Source information >>
_ _ _ _ _
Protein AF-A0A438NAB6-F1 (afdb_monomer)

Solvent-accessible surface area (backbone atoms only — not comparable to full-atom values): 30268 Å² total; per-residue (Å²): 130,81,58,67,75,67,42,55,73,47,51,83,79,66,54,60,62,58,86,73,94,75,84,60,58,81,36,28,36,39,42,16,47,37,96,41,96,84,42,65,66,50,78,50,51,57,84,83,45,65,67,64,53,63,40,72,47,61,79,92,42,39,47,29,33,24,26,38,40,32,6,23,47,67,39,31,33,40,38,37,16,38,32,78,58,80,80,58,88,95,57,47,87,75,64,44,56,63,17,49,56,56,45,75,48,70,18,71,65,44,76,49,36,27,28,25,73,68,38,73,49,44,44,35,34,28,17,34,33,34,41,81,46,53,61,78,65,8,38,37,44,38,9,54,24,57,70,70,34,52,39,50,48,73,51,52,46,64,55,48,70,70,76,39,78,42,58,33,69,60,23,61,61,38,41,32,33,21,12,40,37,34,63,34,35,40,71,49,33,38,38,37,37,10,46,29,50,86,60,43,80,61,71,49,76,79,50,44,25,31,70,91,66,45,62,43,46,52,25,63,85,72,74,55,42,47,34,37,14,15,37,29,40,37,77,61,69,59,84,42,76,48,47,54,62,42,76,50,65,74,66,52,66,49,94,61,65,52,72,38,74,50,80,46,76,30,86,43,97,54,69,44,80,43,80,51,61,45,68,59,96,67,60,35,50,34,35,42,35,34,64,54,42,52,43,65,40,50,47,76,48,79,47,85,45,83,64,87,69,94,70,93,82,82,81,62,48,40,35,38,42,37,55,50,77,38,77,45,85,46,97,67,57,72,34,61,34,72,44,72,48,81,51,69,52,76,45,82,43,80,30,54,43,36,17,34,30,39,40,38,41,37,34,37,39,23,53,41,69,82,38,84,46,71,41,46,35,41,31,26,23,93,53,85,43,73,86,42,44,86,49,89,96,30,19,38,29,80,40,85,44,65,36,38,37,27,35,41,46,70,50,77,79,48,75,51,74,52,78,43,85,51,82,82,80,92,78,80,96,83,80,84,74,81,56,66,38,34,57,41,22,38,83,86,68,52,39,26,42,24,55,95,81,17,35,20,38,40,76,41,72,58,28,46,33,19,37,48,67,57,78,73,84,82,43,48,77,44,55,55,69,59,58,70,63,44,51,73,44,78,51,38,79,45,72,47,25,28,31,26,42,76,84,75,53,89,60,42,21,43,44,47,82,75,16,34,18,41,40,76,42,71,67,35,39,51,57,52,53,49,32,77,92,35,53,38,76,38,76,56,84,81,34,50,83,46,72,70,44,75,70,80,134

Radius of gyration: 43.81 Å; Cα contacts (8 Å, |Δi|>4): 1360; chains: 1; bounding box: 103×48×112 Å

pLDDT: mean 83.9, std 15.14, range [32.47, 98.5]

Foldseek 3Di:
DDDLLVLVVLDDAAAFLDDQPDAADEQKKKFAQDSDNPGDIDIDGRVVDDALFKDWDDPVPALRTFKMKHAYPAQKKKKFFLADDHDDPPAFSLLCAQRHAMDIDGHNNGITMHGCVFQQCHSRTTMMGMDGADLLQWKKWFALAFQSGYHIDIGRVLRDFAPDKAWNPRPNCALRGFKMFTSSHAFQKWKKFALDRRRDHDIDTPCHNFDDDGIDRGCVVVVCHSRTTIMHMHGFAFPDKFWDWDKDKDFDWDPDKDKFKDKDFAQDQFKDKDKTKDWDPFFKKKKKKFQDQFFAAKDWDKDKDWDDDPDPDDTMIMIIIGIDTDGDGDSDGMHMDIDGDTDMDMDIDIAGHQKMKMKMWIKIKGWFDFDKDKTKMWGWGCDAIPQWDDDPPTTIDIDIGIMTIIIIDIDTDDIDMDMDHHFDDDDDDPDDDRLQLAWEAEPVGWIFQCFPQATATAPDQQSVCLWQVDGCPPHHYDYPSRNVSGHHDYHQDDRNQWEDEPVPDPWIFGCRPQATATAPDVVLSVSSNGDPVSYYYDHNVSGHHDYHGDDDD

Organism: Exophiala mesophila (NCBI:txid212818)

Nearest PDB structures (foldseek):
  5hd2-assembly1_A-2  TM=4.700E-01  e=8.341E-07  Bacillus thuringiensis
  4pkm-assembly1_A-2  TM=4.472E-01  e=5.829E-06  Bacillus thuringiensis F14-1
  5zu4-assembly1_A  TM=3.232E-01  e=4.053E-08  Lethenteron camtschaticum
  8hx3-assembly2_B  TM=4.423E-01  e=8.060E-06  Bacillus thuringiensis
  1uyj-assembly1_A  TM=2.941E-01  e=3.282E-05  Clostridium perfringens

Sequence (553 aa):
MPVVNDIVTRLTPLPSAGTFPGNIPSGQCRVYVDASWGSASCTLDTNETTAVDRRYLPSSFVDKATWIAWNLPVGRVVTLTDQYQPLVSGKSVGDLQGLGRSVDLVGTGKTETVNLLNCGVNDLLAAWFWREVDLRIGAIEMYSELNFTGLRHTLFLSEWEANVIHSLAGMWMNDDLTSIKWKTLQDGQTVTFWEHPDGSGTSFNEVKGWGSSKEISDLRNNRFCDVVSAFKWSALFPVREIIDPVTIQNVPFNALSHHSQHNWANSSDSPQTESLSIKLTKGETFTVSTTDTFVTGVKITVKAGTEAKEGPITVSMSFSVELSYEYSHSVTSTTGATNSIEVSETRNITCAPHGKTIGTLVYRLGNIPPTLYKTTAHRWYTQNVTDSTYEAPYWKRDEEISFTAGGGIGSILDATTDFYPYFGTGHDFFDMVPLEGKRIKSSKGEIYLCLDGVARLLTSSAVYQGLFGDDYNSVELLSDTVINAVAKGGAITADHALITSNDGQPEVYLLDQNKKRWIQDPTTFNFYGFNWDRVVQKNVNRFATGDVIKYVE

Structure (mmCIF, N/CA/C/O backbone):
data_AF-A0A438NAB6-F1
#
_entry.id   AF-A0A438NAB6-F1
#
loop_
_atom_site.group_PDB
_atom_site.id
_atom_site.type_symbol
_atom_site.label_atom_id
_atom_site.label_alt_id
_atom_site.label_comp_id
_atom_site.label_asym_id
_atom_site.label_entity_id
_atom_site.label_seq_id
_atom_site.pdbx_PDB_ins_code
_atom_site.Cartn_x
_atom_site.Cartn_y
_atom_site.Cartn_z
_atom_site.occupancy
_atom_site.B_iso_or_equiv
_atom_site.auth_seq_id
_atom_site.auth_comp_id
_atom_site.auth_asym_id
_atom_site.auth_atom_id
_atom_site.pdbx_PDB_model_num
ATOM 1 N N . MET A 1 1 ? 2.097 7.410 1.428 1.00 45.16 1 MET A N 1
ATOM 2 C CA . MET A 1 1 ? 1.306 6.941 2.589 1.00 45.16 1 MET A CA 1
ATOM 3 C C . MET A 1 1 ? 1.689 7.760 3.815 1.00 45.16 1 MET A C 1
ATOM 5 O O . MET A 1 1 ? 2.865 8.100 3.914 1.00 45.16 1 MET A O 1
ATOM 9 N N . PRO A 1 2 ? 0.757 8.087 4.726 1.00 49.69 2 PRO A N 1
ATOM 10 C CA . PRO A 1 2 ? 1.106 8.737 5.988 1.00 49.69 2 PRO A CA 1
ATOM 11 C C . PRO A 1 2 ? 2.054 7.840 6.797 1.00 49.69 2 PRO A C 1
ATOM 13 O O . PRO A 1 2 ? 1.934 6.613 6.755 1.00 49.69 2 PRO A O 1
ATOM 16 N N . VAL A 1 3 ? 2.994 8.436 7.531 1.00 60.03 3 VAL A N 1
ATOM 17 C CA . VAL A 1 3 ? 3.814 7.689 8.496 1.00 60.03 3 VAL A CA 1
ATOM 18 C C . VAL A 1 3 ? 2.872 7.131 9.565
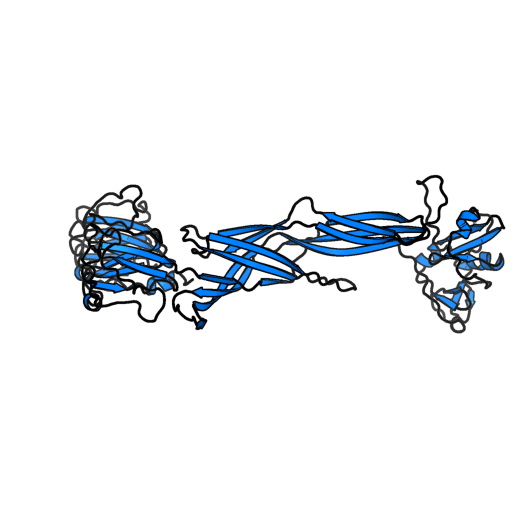 1.00 60.03 3 VAL A C 1
ATOM 20 O O . VAL A 1 3 ? 1.959 7.831 9.990 1.00 60.03 3 VAL A O 1
ATOM 23 N N . VAL A 1 4 ? 3.061 5.882 10.009 1.00 59.41 4 VAL A N 1
ATOM 24 C CA . VAL A 1 4 ? 2.118 5.204 10.930 1.00 59.41 4 VAL A CA 1
ATOM 25 C C . VAL A 1 4 ? 1.833 6.039 12.191 1.00 59.41 4 VAL A C 1
ATOM 27 O O . VAL A 1 4 ? 0.694 6.096 12.651 1.00 59.41 4 VAL A O 1
ATOM 30 N N . ASN A 1 5 ? 2.831 6.780 12.683 1.00 63.47 5 ASN A N 1
ATOM 31 C CA . ASN A 1 5 ? 2.692 7.700 13.817 1.00 63.47 5 ASN A CA 1
ATOM 32 C C . ASN A 1 5 ? 1.656 8.820 13.586 1.00 63.47 5 ASN A C 1
ATOM 34 O O . ASN A 1 5 ? 0.974 9.205 14.532 1.00 63.47 5 ASN A O 1
ATOM 38 N N . ASP A 1 6 ? 1.489 9.302 12.351 1.00 74.62 6 ASP A N 1
ATOM 39 C CA . ASP A 1 6 ? 0.492 10.326 11.996 1.00 74.62 6 ASP A CA 1
ATOM 40 C C . ASP A 1 6 ? -0.927 9.755 11.894 1.00 74.62 6 ASP A C 1
ATOM 42 O O . ASP A 1 6 ? -1.901 10.503 11.880 1.00 74.62 6 ASP A O 1
ATOM 46 N N . ILE A 1 7 ? -1.066 8.433 11.772 1.00 76.62 7 ILE A N 1
ATOM 47 C CA . ILE A 1 7 ? -2.371 7.770 11.682 1.00 76.62 7 ILE A CA 1
ATOM 48 C C . ILE A 1 7 ? -2.921 7.496 13.075 1.00 76.62 7 ILE A C 1
ATOM 50 O O . ILE A 1 7 ? -4.111 7.691 13.309 1.00 76.62 7 ILE A O 1
ATOM 54 N N . VAL A 1 8 ? -2.055 7.113 14.016 1.00 82.44 8 VAL A N 1
ATOM 55 C CA . VAL A 1 8 ? -2.439 6.917 15.420 1.00 82.44 8 VAL A CA 1
ATOM 56 C C . VAL A 1 8 ? -3.100 8.174 15.989 1.00 82.44 8 VAL A C 1
ATOM 58 O O . VAL A 1 8 ? -4.116 8.076 16.667 1.00 82.44 8 VAL A O 1
ATOM 61 N N . THR A 1 9 ? -2.585 9.363 15.663 1.00 85.69 9 THR A N 1
ATOM 62 C CA . THR A 1 9 ? -3.137 10.641 16.146 1.00 85.69 9 THR A CA 1
ATOM 63 C C . THR A 1 9 ? -4.502 10.994 15.549 1.00 85.69 9 THR A C 1
ATOM 65 O O . THR A 1 9 ? -5.166 11.901 16.049 1.00 85.69 9 THR A O 1
ATOM 68 N N . ARG A 1 10 ? -4.940 10.296 14.491 1.00 91.19 10 ARG A N 1
ATOM 69 C CA . ARG A 1 10 ? -6.269 10.470 13.885 1.00 91.19 10 ARG A CA 1
ATOM 70 C C . ARG A 1 10 ? -7.343 9.613 14.552 1.00 91.19 10 ARG A C 1
ATOM 72 O O . ARG A 1 10 ? -8.521 9.917 14.369 1.00 91.19 10 ARG A O 1
ATOM 79 N N . LEU A 1 11 ? -6.966 8.569 15.292 1.00 93.25 11 LEU A N 1
ATOM 80 C CA . LEU A 1 11 ? -7.901 7.812 16.126 1.00 93.25 11 LEU A CA 1
ATOM 81 C C . LEU A 1 11 ? -8.304 8.650 17.339 1.00 93.25 11 LEU A C 1
ATOM 83 O O . LEU A 1 11 ? -7.494 9.401 17.885 1.00 93.25 11 LEU A O 1
ATOM 87 N N . THR A 1 12 ? -9.552 8.518 17.786 1.00 94.44 12 THR A N 1
ATOM 88 C CA . THR A 1 12 ? -9.991 9.196 19.005 1.00 94.44 12 THR A CA 1
ATOM 89 C C . THR A 1 12 ? -9.274 8.565 20.213 1.00 94.44 12 THR A C 1
ATOM 91 O O . THR A 1 12 ? -9.286 7.341 20.364 1.00 94.44 12 THR A O 1
ATOM 94 N N . PRO A 1 13 ? -8.639 9.344 21.106 1.00 94.00 13 PRO A N 1
ATOM 95 C CA . PRO A 1 13 ? -8.098 8.796 22.347 1.00 94.00 13 PRO A CA 1
ATOM 96 C C . PRO A 1 13 ? -9.208 8.214 23.228 1.00 94.00 13 PRO A C 1
ATOM 98 O O . PRO A 1 13 ? -10.326 8.733 23.247 1.00 94.00 13 PRO A O 1
ATOM 101 N N . LEU A 1 14 ? -8.904 7.154 23.980 1.00 95.12 14 LEU A N 1
ATOM 102 C CA . LEU A 1 14 ? -9.821 6.677 25.017 1.00 95.12 14 LEU A CA 1
ATOM 103 C C . LEU A 1 14 ? -9.966 7.731 26.135 1.00 95.12 14 LEU A C 1
ATOM 105 O O . LEU A 1 14 ? -9.025 8.491 26.382 1.00 95.12 14 LEU A O 1
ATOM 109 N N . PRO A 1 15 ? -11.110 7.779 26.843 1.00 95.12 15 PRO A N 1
_ _ _ _ _
Exercise instructions >> Wherever a line above contains the string "thuringiensis", count it; then give the total alone.

Response for this exercise >> 3